[Data entries]
•••••

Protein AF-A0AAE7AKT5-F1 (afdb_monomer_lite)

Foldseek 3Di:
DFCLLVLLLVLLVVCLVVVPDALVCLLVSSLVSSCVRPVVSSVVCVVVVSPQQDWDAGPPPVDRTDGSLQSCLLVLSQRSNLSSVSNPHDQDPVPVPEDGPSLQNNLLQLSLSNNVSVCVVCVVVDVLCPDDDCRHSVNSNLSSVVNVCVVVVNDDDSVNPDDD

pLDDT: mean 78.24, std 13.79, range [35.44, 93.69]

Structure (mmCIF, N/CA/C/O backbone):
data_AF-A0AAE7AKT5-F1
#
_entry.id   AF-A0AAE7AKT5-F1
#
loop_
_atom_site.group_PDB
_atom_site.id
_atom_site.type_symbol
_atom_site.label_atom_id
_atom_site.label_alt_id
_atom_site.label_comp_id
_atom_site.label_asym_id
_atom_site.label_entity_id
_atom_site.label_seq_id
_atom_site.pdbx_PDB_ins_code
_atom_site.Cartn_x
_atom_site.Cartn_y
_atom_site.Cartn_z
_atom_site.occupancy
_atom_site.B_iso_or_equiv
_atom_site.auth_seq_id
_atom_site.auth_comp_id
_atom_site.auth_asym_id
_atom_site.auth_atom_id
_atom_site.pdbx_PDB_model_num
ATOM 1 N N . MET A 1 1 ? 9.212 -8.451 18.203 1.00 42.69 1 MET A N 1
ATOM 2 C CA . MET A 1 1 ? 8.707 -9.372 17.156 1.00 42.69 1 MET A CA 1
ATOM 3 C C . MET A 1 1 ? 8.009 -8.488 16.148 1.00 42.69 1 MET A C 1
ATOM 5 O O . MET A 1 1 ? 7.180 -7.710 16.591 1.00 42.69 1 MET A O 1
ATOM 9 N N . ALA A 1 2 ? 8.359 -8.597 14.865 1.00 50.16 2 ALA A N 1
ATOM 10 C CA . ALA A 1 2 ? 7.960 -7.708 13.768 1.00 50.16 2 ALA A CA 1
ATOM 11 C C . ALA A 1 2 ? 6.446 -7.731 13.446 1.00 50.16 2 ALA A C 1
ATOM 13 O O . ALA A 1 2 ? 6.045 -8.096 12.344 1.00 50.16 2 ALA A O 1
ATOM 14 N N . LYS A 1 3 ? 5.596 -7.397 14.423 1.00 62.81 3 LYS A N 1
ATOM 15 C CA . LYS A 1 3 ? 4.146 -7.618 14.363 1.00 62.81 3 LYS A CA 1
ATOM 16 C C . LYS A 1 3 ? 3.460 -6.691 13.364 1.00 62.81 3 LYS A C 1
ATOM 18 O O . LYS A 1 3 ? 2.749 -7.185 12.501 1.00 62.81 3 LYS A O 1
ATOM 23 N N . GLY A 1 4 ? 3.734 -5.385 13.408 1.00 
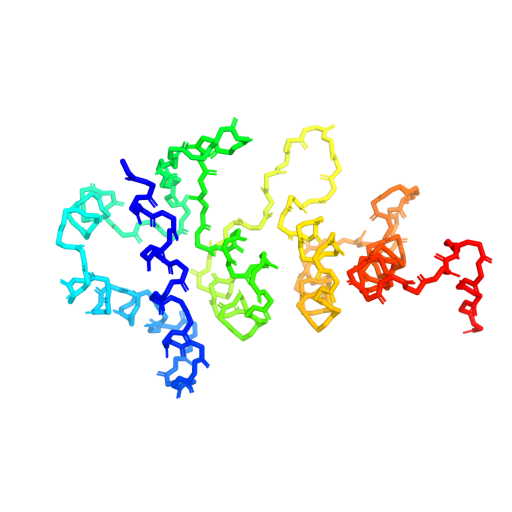78.75 4 GLY A N 1
ATOM 24 C CA . GLY A 1 4 ? 2.959 -4.403 12.640 1.00 78.75 4 GLY A CA 1
ATOM 25 C C . GLY A 1 4 ? 2.933 -4.655 11.128 1.00 78.75 4 GLY A C 1
ATOM 26 O O . GLY A 1 4 ? 1.868 -4.664 10.514 1.00 78.75 4 GLY A O 1
ATOM 27 N N . TYR A 1 5 ? 4.097 -4.920 10.523 1.00 83.44 5 TYR A N 1
ATOM 28 C CA . TYR A 1 5 ? 4.197 -5.141 9.075 1.00 83.44 5 TYR A CA 1
ATOM 29 C C . TYR A 1 5 ? 3.498 -6.429 8.625 1.00 83.44 5 TYR A C 1
ATOM 31 O O . TYR A 1 5 ? 2.703 -6.396 7.686 1.00 83.44 5 TYR A O 1
ATOM 39 N N . GLU A 1 6 ? 3.780 -7.560 9.279 1.00 84.94 6 GLU A N 1
ATOM 40 C CA . GLU A 1 6 ? 3.197 -8.848 8.883 1.00 84.94 6 GLU A CA 1
ATOM 41 C C . GLU A 1 6 ? 1.687 -8.886 9.149 1.00 84.94 6 GLU A C 1
ATOM 43 O O . GLU A 1 6 ? 0.936 -9.401 8.319 1.00 84.94 6 GLU A O 1
ATOM 48 N N . THR A 1 7 ? 1.226 -8.273 10.245 1.00 88.56 7 THR A N 1
ATOM 49 C CA . THR A 1 7 ? -0.205 -8.098 10.521 1.00 88.56 7 THR A CA 1
ATOM 50 C C . THR A 1 7 ? -0.875 -7.304 9.403 1.00 88.56 7 THR A C 1
ATOM 52 O O . THR A 1 7 ? -1.823 -7.798 8.795 1.00 88.56 7 THR A O 1
ATOM 55 N N . LEU A 1 8 ? -0.375 -6.109 9.067 1.00 89.12 8 LEU A N 1
ATOM 56 C CA . LEU A 1 8 ? -0.994 -5.275 8.031 1.00 89.12 8 LEU A CA 1
ATOM 57 C C . LEU A 1 8 ? -0.946 -5.936 6.654 1.00 89.12 8 LEU A C 1
ATOM 59 O O . LEU A 1 8 ? -1.925 -5.898 5.914 1.00 89.12 8 LEU A O 1
ATOM 63 N N . LYS A 1 9 ? 0.149 -6.619 6.317 1.00 89.69 9 LYS A N 1
ATOM 64 C CA . LYS A 1 9 ? 0.236 -7.411 5.087 1.00 89.69 9 LYS A CA 1
ATOM 65 C C . LYS A 1 9 ? -0.827 -8.505 5.032 1.00 89.69 9 LYS A C 1
ATOM 67 O O . LYS A 1 9 ? -1.458 -8.681 3.991 1.00 89.69 9 LYS A O 1
ATOM 72 N N . LYS A 1 10 ? -1.060 -9.211 6.139 1.00 91.00 10 LYS A N 1
ATOM 73 C CA . LYS A 1 10 ? -2.106 -10.232 6.239 1.00 91.00 10 LYS A CA 1
ATOM 74 C C . LYS A 1 10 ? -3.509 -9.630 6.128 1.00 91.00 10 LYS A C 1
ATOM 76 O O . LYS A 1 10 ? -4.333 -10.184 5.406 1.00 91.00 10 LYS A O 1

•••••

== Work task ==
Each record above is to be returned unchanged, while any picture it holds stays out.

== Worked solution ==
Protein AF-A0AAE7AKT5-F1 (afdb_monomer_lite)

Foldseek 3Di:
DFCLLVLLLVLLVVCLVVVPDALVCLLVSSLVSSCVRPVVSSVVCVVVVSPQQDWDAGPPPVDRTDGSLQSCLLVLSQRSNLSSVSNPHDQDPVPVPEDGPSLQNNLLQLSLSNNVSVCVVCVVVDVLCPDDDCRHSVNSNLSSVVNVCVVVVNDDDSVNPDDD

pLDDT: mean 78.24, std 13.79, range [35.44, 93.69]

Structure (mmCIF, N/CA/C/O backbone):
data_AF-A0AAE7AKT5-F1
#
_entry.id   AF-A0AAE7AKT5-F1
#
loop_
_atom_site.group_PDB
_atom_site.id
_atom_site.type_symbol
_atom_site.label_atom_id
_atom_site.label_alt_id
_atom_site.label_comp_id
_atom_site.label_asym_id
_atom_site.label_entity_id
_atom_site.label_seq_id
_atom_site.pdbx_PDB_ins_code
_atom_site.Cartn_x
_atom_site.Cartn_y
_atom_site.Cartn_z
_atom_site.occupancy
_atom_site.B_iso_or_equiv
_atom_site.auth_seq_id
_atom_site.auth_comp_id
_atom_site.auth_asym_id
_atom_site.auth_atom_id
_atom_site.pdbx_PDB_model_num
ATOM 1 N N . MET A 1 1 ? 9.212 -8.451 18.203 1.00 42.69 1 MET A N 1
ATOM 2 C CA . MET A 1 1 ? 8.707 -9.372 17.156 1.00 42.69 1 MET A CA 1
ATOM 3 C C . MET A 1 1 ? 8.009 -8.488 16.148 1.00 42.69 1 MET A C 1
ATOM 5 O O . MET A 1 1 ? 7.180 -7.710 16.591 1.00 42.69 1 MET A O 1
ATOM 9 N N . ALA A 1 2 ? 8.359 -8.597 14.865 1.00 50.16 2 ALA A N 1
ATOM 10 C CA . ALA A 1 2 ? 7.960 -7.708 13.768 1.00 50.16 2 ALA A CA 1
ATOM 11 C C . ALA A 1 2 ? 6.446 -7.731 13.446 1.00 50.16 2 ALA A C 1
ATOM 13 O O . ALA A 1 2 ? 6.045 -8.096 12.344 1.00 50.16 2 ALA A O 1
ATOM 14 N N . LYS A 1 3 ? 5.596 -7.397 14.423 1.00 62.81 3 LYS A N 1
ATOM 15 C CA . LYS A 1 3 ? 4.146 -7.618 14.363 1.00 62.81 3 LYS A CA 1
ATOM 16 C C . LYS A 1 3 ? 3.460 -6.691 13.364 1.00 62.81 3 LYS A C 1
ATOM 18 O O . LYS A 1 3 ? 2.749 -7.185 12.501 1.00 62.81 3 LYS A O 1
ATOM 23 N N . GLY A 1 4 ? 3.734 -5.385 13.408 1.00 
78.75 4 GLY A N 1
ATOM 24 C CA . GLY A 1 4 ? 2.959 -4.403 12.640 1.00 78.75 4 GLY A CA 1
ATOM 25 C C . GLY A 1 4 ? 2.933 -4.655 11.128 1.00 78.75 4 GLY A C 1
ATOM 26 O O . GLY A 1 4 ? 1.868 -4.664 10.514 1.00 78.75 4 GLY A O 1
ATOM 27 N N . TYR A 1 5 ? 4.097 -4.920 10.523 1.00 83.44 5 TYR A N 1
ATOM 28 C CA . TYR A 1 5 ? 4.197 -5.141 9.075 1.00 83.44 5 TYR A CA 1
ATOM 29 C C . TYR A 1 5 ? 3.498 -6.429 8.625 1.00 83.44 5 TYR A C 1
ATOM 31 O O . TYR A 1 5 ? 2.703 -6.396 7.686 1.00 83.44 5 TYR A O 1
ATOM 39 N N . GLU A 1 6 ? 3.780 -7.560 9.279 1.00 84.94 6 GLU A N 1
ATOM 40 C CA . GLU A 1 6 ? 3.197 -8.848 8.883 1.00 84.94 6 GLU A CA 1
ATOM 41 C C . GLU A 1 6 ? 1.687 -8.886 9.149 1.00 84.94 6 GLU A C 1
ATOM 43 O O . GLU A 1 6 ? 0.936 -9.401 8.319 1.00 84.94 6 GLU A O 1
ATOM 48 N N . THR A 1 7 ? 1.226 -8.273 10.245 1.00 88.56 7 THR A N 1
ATOM 49 C CA . THR A 1 7 ? -0.205 -8.098 10.521 1.00 88.56 7 THR A CA 1
ATOM 50 C C . THR A 1 7 ? -0.875 -7.304 9.403 1.00 88.56 7 THR A C 1
ATOM 52 O O . THR A 1 7 ? -1.823 -7.798 8.795 1.00 88.56 7 THR A O 1
ATOM 55 N N . LEU A 1 8 ? -0.375 -6.109 9.067 1.00 89.12 8 LEU A N 1
ATOM 56 C CA . LEU A 1 8 ? -0.994 -5.275 8.031 1.00 89.12 8 LEU A CA 1
ATOM 57 C C . LEU A 1 8 ? -0.946 -5.936 6.654 1.00 89.12 8 LEU A C 1
ATOM 59 O O . LEU A 1 8 ? -1.925 -5.898 5.914 1.00 89.12 8 LEU A O 1
ATOM 63 N N . LYS A 1 9 ? 0.149 -6.619 6.317 1.00 89.69 9 LYS A N 1
ATOM 64 C CA . LYS A 1 9 ? 0.236 -7.411 5.087 1.00 89.69 9 LYS A CA 1
ATOM 65 C C . LYS A 1 9 ? -0.827 -8.505 5.032 1.00 89.69 9 LYS A C 1
ATOM 67 O O . LYS A 1 9 ? -1.458 -8.681 3.991 1.00 89.69 9 LYS A O 1
ATOM 72 N N . LYS A 1 10 ? -1.060 -9.211 6.139 1.00 91.00 10 LYS A N 1
ATOM 73 C CA . LYS A 1 10 ? -2.106 -10.232 6.239 1.00 91.00 10 LYS A CA 1
ATOM 74 C C . LYS A 1 10 ? -3.509 -9.630 6.128 1.00 91.00 10 LYS A C 1
ATOM 76 O O . LYS A 1 10 ? -4.333 -10.184 5.406 1.00 91.00 10 LYS A O 1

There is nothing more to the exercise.